Exercise directions:
The lines below starting at the line containing "ATOM 94 C CA" and ending at the line containing "ATOM 97 O O" are to be repeated exactly, with both ends kept and nothing else added.

Given data:
--*--
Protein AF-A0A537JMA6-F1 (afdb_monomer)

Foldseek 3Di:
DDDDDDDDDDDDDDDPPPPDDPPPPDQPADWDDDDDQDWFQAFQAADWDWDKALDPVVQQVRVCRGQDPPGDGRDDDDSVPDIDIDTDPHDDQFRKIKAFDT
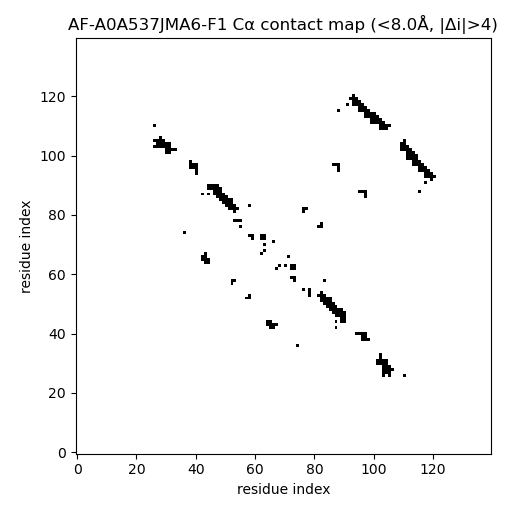WHDGPVDIDTDMDIDGDHPPPPDPDDDDDDDDPDDDDD

Solvent-accessible surface area (backbone atoms only — not comparable to full-atom values): 9641 Å² total; per-residue (Å²): 144,88,86,84,86,78,88,81,83,83,80,83,80,80,82,78,82,77,80,74,75,80,73,72,77,70,80,80,39,60,76,51,90,84,83,85,88,79,81,59,64,78,62,64,49,54,62,62,44,79,46,80,34,68,45,70,69,59,43,45,56,51,36,46,49,38,57,35,90,95,40,79,79,65,79,90,75,64,47,95,84,42,69,48,78,48,72,42,83,27,70,59,101,36,50,43,34,60,44,81,77,48,37,22,42,44,99,90,46,77,46,78,43,66
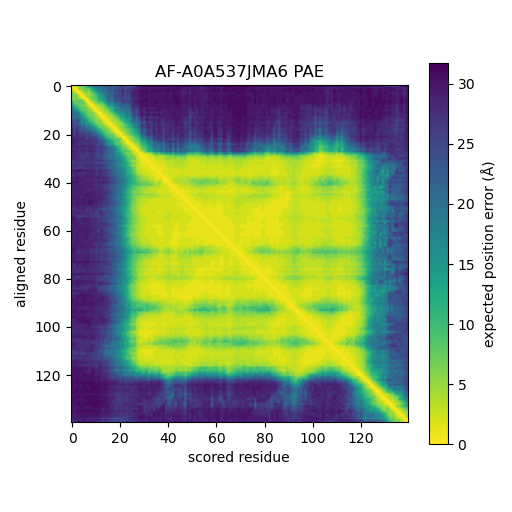,48,79,51,71,51,62,83,71,70,92,64,96,74,88,80,83,86,83,85,81,92,71,80,82,81,130

Radius of gyration: 28.91 Å; Cα contacts (8 Å, |Δi|>4): 153; chains: 1; bounding box: 54×63×96 Å

pLDDT: mean 78.63, std 20.71, range [37.06, 98.06]

Sequence (140 aa):
MIRKTRLAGVCLAVLFVATAAGASPMPSGPAVPFVRIAAGAVSRVQAPAQLVIRDDAGWRALWRRHAGPGGPPAPAVGFDQQMVIAIFAGQSPGRATVRVAKITRGPDALVVWYTIREIVKVARSPLRVTFTRITTPPVL

Secondary structure (DSSP, 8-state):
--PPP-PPP--------------PPP--PPBPP-------S--S--S-EEEEE-SHHHHHHHHHHHH-TTPPPPPP--TTT--EEEEE----SSEEEEEEEEEEE-SSSEEEEEEEEEE------S----------PPP-

Organism: NCBI:txid2569760

Mean predicted aligned error: 14.39 Å

Structure (mmCIF, N/CA/C/O backbone):
data_AF-A0A537JMA6-F1
#
_entry.id   AF-A0A537JMA6-F1
#
loop_
_atom_site.group_PDB
_atom_site.id
_atom_site.type_symbol
_atom_site.label_atom_id
_atom_site.label_alt_id
_atom_site.label_comp_id
_atom_site.label_asym_id
_atom_site.label_entity_id
_atom_site.label_seq_id
_atom_site.pdbx_PDB_ins_code
_atom_site.Cartn_x
_atom_site.Cartn_y
_atom_site.Cartn_z
_atom_site.occupancy
_atom_site.B_iso_or_equiv
_atom_site.auth_seq_id
_atom_site.auth_comp_id
_atom_site.auth_asym_id
_atom_site.auth_atom_id
_atom_site.pdbx_PDB_model_num
ATOM 1 N N . MET A 1 1 ? 7.946 50.640 78.964 1.00 39.72 1 MET A N 1
ATOM 2 C CA . MET A 1 1 ? 7.342 50.727 77.613 1.00 39.72 1 MET A CA 1
ATOM 3 C C . MET A 1 1 ? 8.454 50.964 76.602 1.00 39.72 1 MET A C 1
ATOM 5 O O . MET A 1 1 ? 9.125 51.961 76.775 1.00 39.72 1 MET A O 1
ATOM 9 N N . ILE A 1 2 ? 8.675 50.057 75.638 1.00 38.34 2 ILE A N 1
ATOM 10 C CA . ILE A 1 2 ? 9.306 50.246 74.304 1.00 38.34 2 ILE A CA 1
ATOM 11 C C . ILE A 1 2 ? 9.108 48.903 73.564 1.00 38.34 2 ILE A C 1
ATOM 13 O O . ILE A 1 2 ? 9.612 47.873 74.011 1.00 38.34 2 ILE A O 1
ATOM 17 N N . ARG A 1 3 ? 8.317 48.882 72.480 1.00 38.62 3 ARG A N 1
ATOM 18 C CA . ARG A 1 3 ? 8.105 47.703 71.613 1.00 38.62 3 ARG A CA 1
ATOM 19 C C . ARG A 1 3 ? 9.107 47.754 70.454 1.00 38.62 3 ARG A C 1
ATOM 21 O O . ARG A 1 3 ? 9.194 48.769 69.775 1.00 38.62 3 ARG A O 1
ATOM 28 N N . LYS A 1 4 ? 9.848 46.662 70.235 1.00 40.16 4 LYS A N 1
ATOM 29 C CA . LYS A 1 4 ? 10.779 46.482 69.107 1.00 40.16 4 LYS A CA 1
ATOM 30 C C . LYS A 1 4 ? 10.044 45.843 67.924 1.00 40.16 4 LYS A C 1
ATOM 32 O O . LYS A 1 4 ? 9.563 44.718 68.033 1.00 40.16 4 LYS A O 1
ATOM 37 N N . THR A 1 5 ? 9.967 46.563 66.814 1.00 46.03 5 THR A N 1
ATOM 38 C CA . THR A 1 5 ? 9.391 46.139 65.530 1.00 46.03 5 THR A CA 1
ATOM 39 C C . THR A 1 5 ? 10.322 45.128 64.850 1.00 46.03 5 THR A C 1
ATOM 41 O O . THR A 1 5 ? 11.515 45.393 64.722 1.00 46.03 5 THR A O 1
ATOM 44 N N . ARG A 1 6 ? 9.813 43.968 64.413 1.00 50.
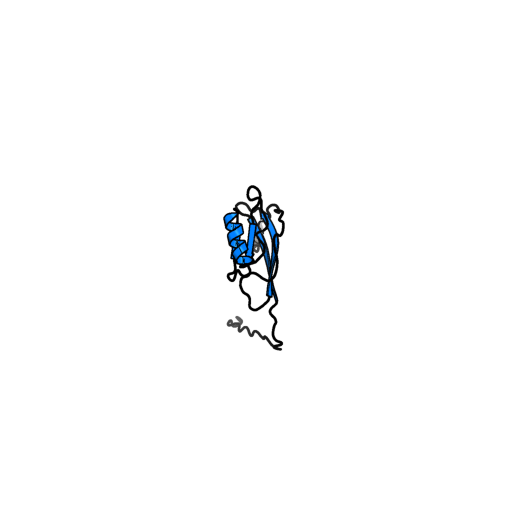38 6 ARG A N 1
ATOM 45 C CA . ARG A 1 6 ? 10.559 43.033 63.550 1.00 50.38 6 ARG A CA 1
ATOM 46 C C . ARG A 1 6 ? 10.031 43.138 62.119 1.00 50.38 6 ARG A C 1
ATOM 48 O O . ARG A 1 6 ? 8.828 43.029 61.907 1.00 50.38 6 ARG A O 1
ATOM 55 N N . LEU A 1 7 ? 10.939 43.368 61.169 1.00 46.31 7 LEU A N 1
ATOM 56 C CA . LEU A 1 7 ? 10.674 43.347 59.731 1.00 46.31 7 LEU A CA 1
ATOM 57 C C . LEU A 1 7 ? 10.314 41.923 59.281 1.00 46.31 7 LEU A C 1
ATOM 59 O O . LEU A 1 7 ? 11.039 40.977 59.586 1.00 46.31 7 LEU A O 1
ATOM 63 N N . ALA A 1 8 ? 9.214 41.786 58.542 1.00 45.78 8 ALA A N 1
ATOM 64 C CA . ALA A 1 8 ? 8.845 40.564 57.839 1.00 45.78 8 ALA A CA 1
ATOM 65 C C . ALA A 1 8 ? 9.422 40.614 56.415 1.00 45.78 8 ALA A C 1
ATOM 67 O O . ALA A 1 8 ? 9.110 41.521 55.645 1.00 45.78 8 ALA A O 1
ATOM 68 N N . GLY A 1 9 ? 10.295 39.658 56.090 1.00 40.94 9 GLY A N 1
ATOM 69 C CA . GLY A 1 9 ? 10.852 39.477 54.752 1.00 40.94 9 GLY A CA 1
ATOM 70 C C . GLY A 1 9 ? 9.800 38.938 53.784 1.00 40.94 9 GLY A C 1
ATOM 71 O O . GLY A 1 9 ? 9.150 37.931 54.057 1.00 40.94 9 GLY A O 1
ATOM 72 N N . VAL A 1 10 ? 9.639 39.613 52.648 1.00 48.38 10 VAL A N 1
ATOM 73 C CA . VAL A 1 10 ? 8.785 39.184 51.537 1.00 48.38 10 VAL A CA 1
ATOM 74 C C . VAL A 1 10 ? 9.557 38.145 50.719 1.00 48.38 10 VAL A C 1
ATOM 76 O O . VAL A 1 10 ? 10.560 38.465 50.087 1.00 48.38 10 VAL A O 1
ATOM 79 N N . CYS A 1 11 ? 9.110 36.889 50.756 1.00 37.06 11 CYS A N 1
ATOM 80 C CA . CYS A 1 11 ? 9.610 35.818 49.894 1.00 37.06 11 CYS A CA 1
ATOM 81 C C . CYS A 1 11 ? 8.945 35.932 48.514 1.00 37.06 11 CYS A C 1
ATOM 83 O O . CYS A 1 11 ? 7.751 35.678 48.369 1.00 37.06 11 CYS A O 1
ATOM 85 N N . LEU A 1 12 ? 9.723 36.331 47.508 1.00 48.41 12 LEU A N 1
ATOM 86 C CA . LEU A 1 12 ? 9.317 36.376 46.106 1.00 48.41 12 LEU A CA 1
ATOM 87 C C . LEU A 1 12 ? 9.221 34.938 45.564 1.00 48.41 12 LEU A C 1
ATOM 89 O O . LEU A 1 12 ? 10.238 34.295 45.311 1.00 48.41 12 LEU A O 1
ATOM 93 N N . ALA A 1 13 ? 8.004 34.413 45.415 1.00 49.19 13 ALA A N 1
ATOM 94 C CA . ALA A 1 13 ? 7.776 33.111 44.798 1.00 49.19 13 ALA A CA 1
ATOM 95 C C . ALA A 1 13 ? 7.961 33.219 43.275 1.00 49.19 13 ALA A C 1
ATOM 97 O O . ALA A 1 13 ? 7.150 33.823 42.574 1.00 49.19 13 ALA A O 1
ATOM 98 N N . VAL A 1 14 ? 9.048 32.641 42.764 1.00 51.09 14 VAL A N 1
ATOM 99 C CA . VAL A 1 14 ? 9.306 32.497 41.327 1.00 51.09 14 VAL A CA 1
ATOM 100 C C . VAL A 1 14 ? 8.377 31.413 40.773 1.00 51.09 14 VAL A C 1
ATOM 102 O O . VAL A 1 14 ? 8.531 30.232 41.078 1.00 51.09 14 VAL A O 1
ATOM 105 N N . LEU A 1 15 ? 7.401 31.816 39.958 1.00 51.41 15 LEU A N 1
ATOM 106 C CA . LEU A 1 15 ? 6.563 30.916 39.163 1.00 51.41 15 LEU A CA 1
ATOM 107 C C . LEU A 1 15 ? 7.410 30.298 38.042 1.00 51.41 15 LEU A C 1
ATOM 109 O O . LEU A 1 15 ? 7.650 30.921 37.009 1.00 51.41 15 LEU A O 1
ATOM 113 N N . PHE A 1 16 ? 7.858 29.059 38.237 1.00 48.84 16 PHE A N 1
ATOM 114 C CA . PHE A 1 16 ? 8.367 28.233 37.145 1.00 48.84 16 PHE A CA 1
ATOM 115 C C . PHE A 1 16 ? 7.193 27.827 36.246 1.00 48.84 16 PHE A C 1
ATOM 117 O O . PHE A 1 16 ? 6.412 26.937 36.583 1.00 48.84 16 PHE A O 1
ATOM 124 N N . VAL A 1 17 ? 7.066 28.471 35.084 1.00 60.03 17 VAL A N 1
ATOM 125 C CA . VAL A 1 17 ? 6.240 27.953 33.988 1.00 60.03 17 VAL A CA 1
ATOM 126 C C . VAL A 1 17 ? 6.979 26.751 33.408 1.00 60.03 17 VAL A C 1
ATOM 128 O O . VAL A 1 17 ? 7.929 26.894 32.641 1.00 60.03 17 VAL A O 1
ATOM 131 N N . ALA A 1 18 ? 6.576 25.551 33.820 1.00 58.50 18 ALA A N 1
ATOM 132 C CA . ALA A 1 18 ? 7.052 24.313 33.225 1.00 58.50 18 ALA A CA 1
ATOM 133 C C . ALA A 1 18 ? 6.493 24.203 31.799 1.00 58.50 18 ALA A C 1
ATOM 135 O O . ALA A 1 18 ? 5.320 23.891 31.592 1.00 58.50 18 ALA A O 1
ATOM 136 N N . THR A 1 19 ? 7.332 24.466 30.800 1.00 61.75 19 THR A N 1
ATOM 137 C CA . THR A 1 19 ? 7.050 24.126 29.407 1.00 61.75 19 THR A CA 1
ATOM 138 C C . THR A 1 19 ? 7.102 22.607 29.266 1.00 61.75 19 THR A C 1
ATOM 140 O O . THR A 1 19 ? 8.154 22.010 29.048 1.00 61.75 19 THR A O 1
ATOM 143 N N . ALA A 1 20 ? 5.953 21.948 29.433 1.00 62.41 20 ALA A N 1
ATOM 144 C CA . ALA A 1 20 ? 5.823 20.540 29.092 1.00 62.41 20 ALA A CA 1
ATOM 145 C C . ALA A 1 20 ? 6.136 20.381 27.597 1.00 62.41 20 ALA A C 1
ATOM 147 O O . ALA A 1 20 ? 5.421 20.901 26.739 1.00 62.41 20 ALA A O 1
ATOM 148 N N . ALA A 1 21 ? 7.240 19.698 27.291 1.00 56.78 21 ALA A N 1
ATOM 149 C CA . ALA A 1 21 ? 7.597 19.317 25.937 1.00 56.78 21 ALA A CA 1
ATOM 150 C C . ALA A 1 21 ? 6.409 18.572 25.314 1.00 56.78 21 ALA A C 1
ATOM 152 O O . ALA A 1 21 ? 5.991 17.526 25.813 1.00 56.78 21 ALA A O 1
ATOM 153 N N . GLY A 1 22 ? 5.842 19.139 24.250 1.00 51.81 22 GLY A N 1
ATOM 154 C CA . GLY A 1 22 ? 4.725 18.563 23.517 1.00 51.81 22 GLY A CA 1
ATOM 155 C C . GLY A 1 22 ? 5.133 17.272 22.818 1.00 51.81 22 GLY A C 1
ATOM 156 O O . GLY A 1 22 ? 5.394 17.264 21.617 1.00 51.81 22 GLY A O 1
ATOM 157 N N . ALA A 1 23 ? 5.156 16.159 23.548 1.00 57.34 23 ALA A N 1
ATOM 158 C CA . ALA A 1 23 ? 4.957 14.856 22.944 1.00 57.34 23 ALA A CA 1
ATOM 159 C C . ALA A 1 23 ? 3.512 14.855 22.440 1.00 57.34 23 ALA A C 1
ATOM 161 O O . ALA A 1 23 ? 2.579 14.676 23.219 1.00 57.34 23 ALA A O 1
ATOM 162 N N . SER A 1 24 ? 3.319 15.148 21.151 1.00 58.84 24 SER A N 1
ATOM 163 C CA . SER A 1 24 ? 1.999 15.022 20.533 1.00 58.84 24 SER A CA 1
ATOM 164 C C . SER A 1 24 ? 1.483 13.616 20.849 1.00 58.84 24 SER A C 1
ATOM 166 O O . SER A 1 24 ? 2.187 12.653 20.519 1.00 58.84 24 SER A O 1
ATOM 168 N N . PRO A 1 25 ? 0.323 13.468 21.517 1.00 59.22 25 PRO A N 1
ATOM 169 C CA . PRO A 1 25 ? -0.224 12.152 21.773 1.00 59.22 25 PRO A CA 1
ATOM 170 C C . PRO A 1 25 ? -0.382 11.471 20.417 1.00 59.22 25 PRO A C 1
ATOM 172 O O . PRO A 1 25 ? -1.110 11.957 19.551 1.00 59.22 25 PRO A O 1
ATOM 175 N N . MET A 1 26 ? 0.352 10.376 20.194 1.00 62.03 26 MET A N 1
ATOM 176 C CA . MET A 1 26 ? 0.094 9.531 19.034 1.00 62.03 26 MET A CA 1
ATOM 177 C C . MET A 1 26 ? -1.395 9.181 19.069 1.00 62.03 26 MET A C 1
ATOM 179 O O . MET A 1 26 ? -1.849 8.744 20.127 1.00 62.03 26 MET A O 1
ATOM 183 N N . PRO A 1 27 ? -2.147 9.324 17.962 1.00 63.53 27 PRO A N 1
ATOM 184 C CA . PRO A 1 27 ? -3.531 8.879 17.909 1.00 63.53 27 PRO A CA 1
ATOM 185 C C . PRO A 1 27 ? -3.612 7.404 18.324 1.00 63.53 27 PRO A C 1
ATOM 187 O O . PRO A 1 27 ? -3.248 6.493 17.571 1.00 63.53 27 PRO A O 1
ATOM 190 N N . SER A 1 28 ? -4.037 7.173 19.561 1.00 69.00 28 SER A N 1
ATOM 191 C CA . SER A 1 28 ? -4.067 5.878 20.232 1.00 69.00 28 SER A CA 1
ATOM 192 C C . SER A 1 28 ? -5.485 5.326 20.227 1.00 69.00 28 SER A C 1
ATOM 194 O O . SER A 1 28 ? -6.016 4.909 21.249 1.00 69.00 28 SER A O 1
ATOM 196 N N . GLY A 1 29 ? -6.129 5.337 19.062 1.00 82.12 29 GLY A N 1
ATOM 197 C CA . GLY A 1 29 ? -7.400 4.644 18.918 1.00 82.12 29 GLY A CA 1
ATOM 198 C C . GLY A 1 29 ? -7.226 3.144 18.648 1.00 82.12 29 GLY A C 1
ATOM 199 O O . GLY A 1 29 ? -6.096 2.667 18.468 1.00 82.12 29 GLY A O 1
ATOM 200 N N . PRO A 1 30 ? -8.337 2.384 18.630 1.00 91.81 30 PRO A N 1
ATOM 201 C CA . PRO A 1 30 ? -8.313 0.928 18.527 1.00 91.81 30 PRO A CA 1
ATOM 202 C C . PRO A 1 30 ? -7.524 0.426 17.315 1.00 91.81 30 PRO A C 1
ATOM 204 O O . PRO A 1 30 ? -7.570 1.020 16.233 1.00 91.81 30 PRO A O 1
ATOM 207 N N . ALA A 1 31 ? -6.806 -0.685 17.492 1.00 92.81 31 ALA A N 1
ATOM 208 C CA . ALA A 1 31 ? -6.102 -1.345 16.401 1.00 92.81 31 ALA A CA 1
ATOM 209 C C . ALA A 1 31 ? -7.102 -1.926 15.393 1.00 92.81 31 ALA A C 1
ATOM 211 O O . ALA A 1 31 ? -8.084 -2.562 15.774 1.00 92.81 31 ALA A O 1
ATOM 212 N N . VAL A 1 32 ? -6.831 -1.723 14.106 1.00 94.38 32 VAL A N 1
ATOM 213 C CA . VAL A 1 32 ? -7.619 -2.295 13.012 1.00 94.38 32 VAL A CA 1
ATOM 214 C C . VAL A 1 32 ? -6.843 -3.482 12.438 1.00 94.38 32 VAL A C 1
ATOM 216 O O . VAL A 1 32 ? -5.715 -3.288 11.972 1.00 94.38 32 VAL A O 1
ATOM 219 N N . PRO A 1 33 ? -7.396 -4.709 12.475 1.00 94.00 33 PRO A N 1
ATOM 220 C CA . PRO A 1 33 ? -6.742 -5.867 11.883 1.00 94.00 33 PRO A CA 1
ATOM 221 C C . PRO A 1 33 ? -6.678 -5.722 10.361 1.00 94.00 33 PRO A C 1
ATOM 223 O O . PRO A 1 33 ? -7.580 -5.170 9.733 1.00 94.00 33 PRO A O 1
ATOM 2
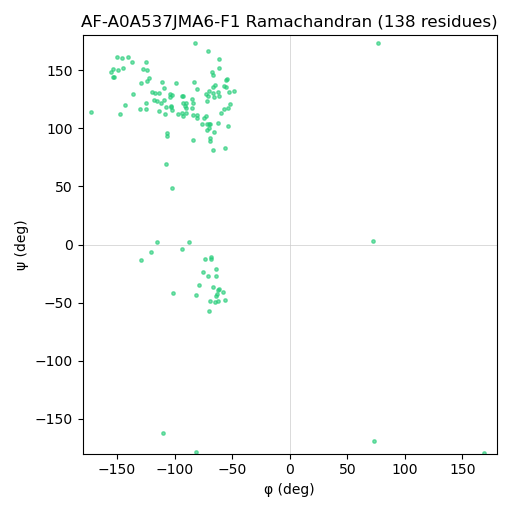26 N N . PHE A 1 34 ? -5.603 -6.226 9.759 1.00 95.25 34 PHE A N 1
ATOM 227 C CA . PHE A 1 34 ? -5.417 -6.194 8.313 1.00 95.25 34 PHE A CA 1
ATOM 228 C C . PHE A 1 34 ? -4.691 -7.445 7.824 1.00 95.25 34 PHE A C 1
ATOM 230 O O . PHE A 1 34 ? -3.874 -8.030 8.537 1.00 95.25 34 PHE A O 1
ATOM 237 N N . VAL A 1 35 ? -4.962 -7.820 6.575 1.00 95.38 35 VAL A N 1
ATOM 238 C CA . VAL A 1 35 ? -4.266 -8.897 5.869 1.00 95.38 35 VAL A CA 1
ATOM 239 C C . VAL A 1 35 ? -3.424 -8.284 4.758 1.00 95.38 35 VAL A C 1
ATOM 241 O O . VAL A 1 35 ? -3.830 -7.338 4.084 1.00 95.38 35 VAL A O 1
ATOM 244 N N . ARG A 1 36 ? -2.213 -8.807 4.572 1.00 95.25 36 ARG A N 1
--*--
Output for this task:
ATOM 94 C CA . ALA A 1 13 ? 7.776 33.111 44.798 1.00 49.19 13 ALA A CA 1
ATOM 95 C C . ALA A 1 13 ? 7.961 33.219 43.275 1.00 49.19 13 ALA A C 1
ATOM 97 O O . ALA A 1 13 ? 7.150 33.823 42.574 1.00 49.19 13 ALA A O 1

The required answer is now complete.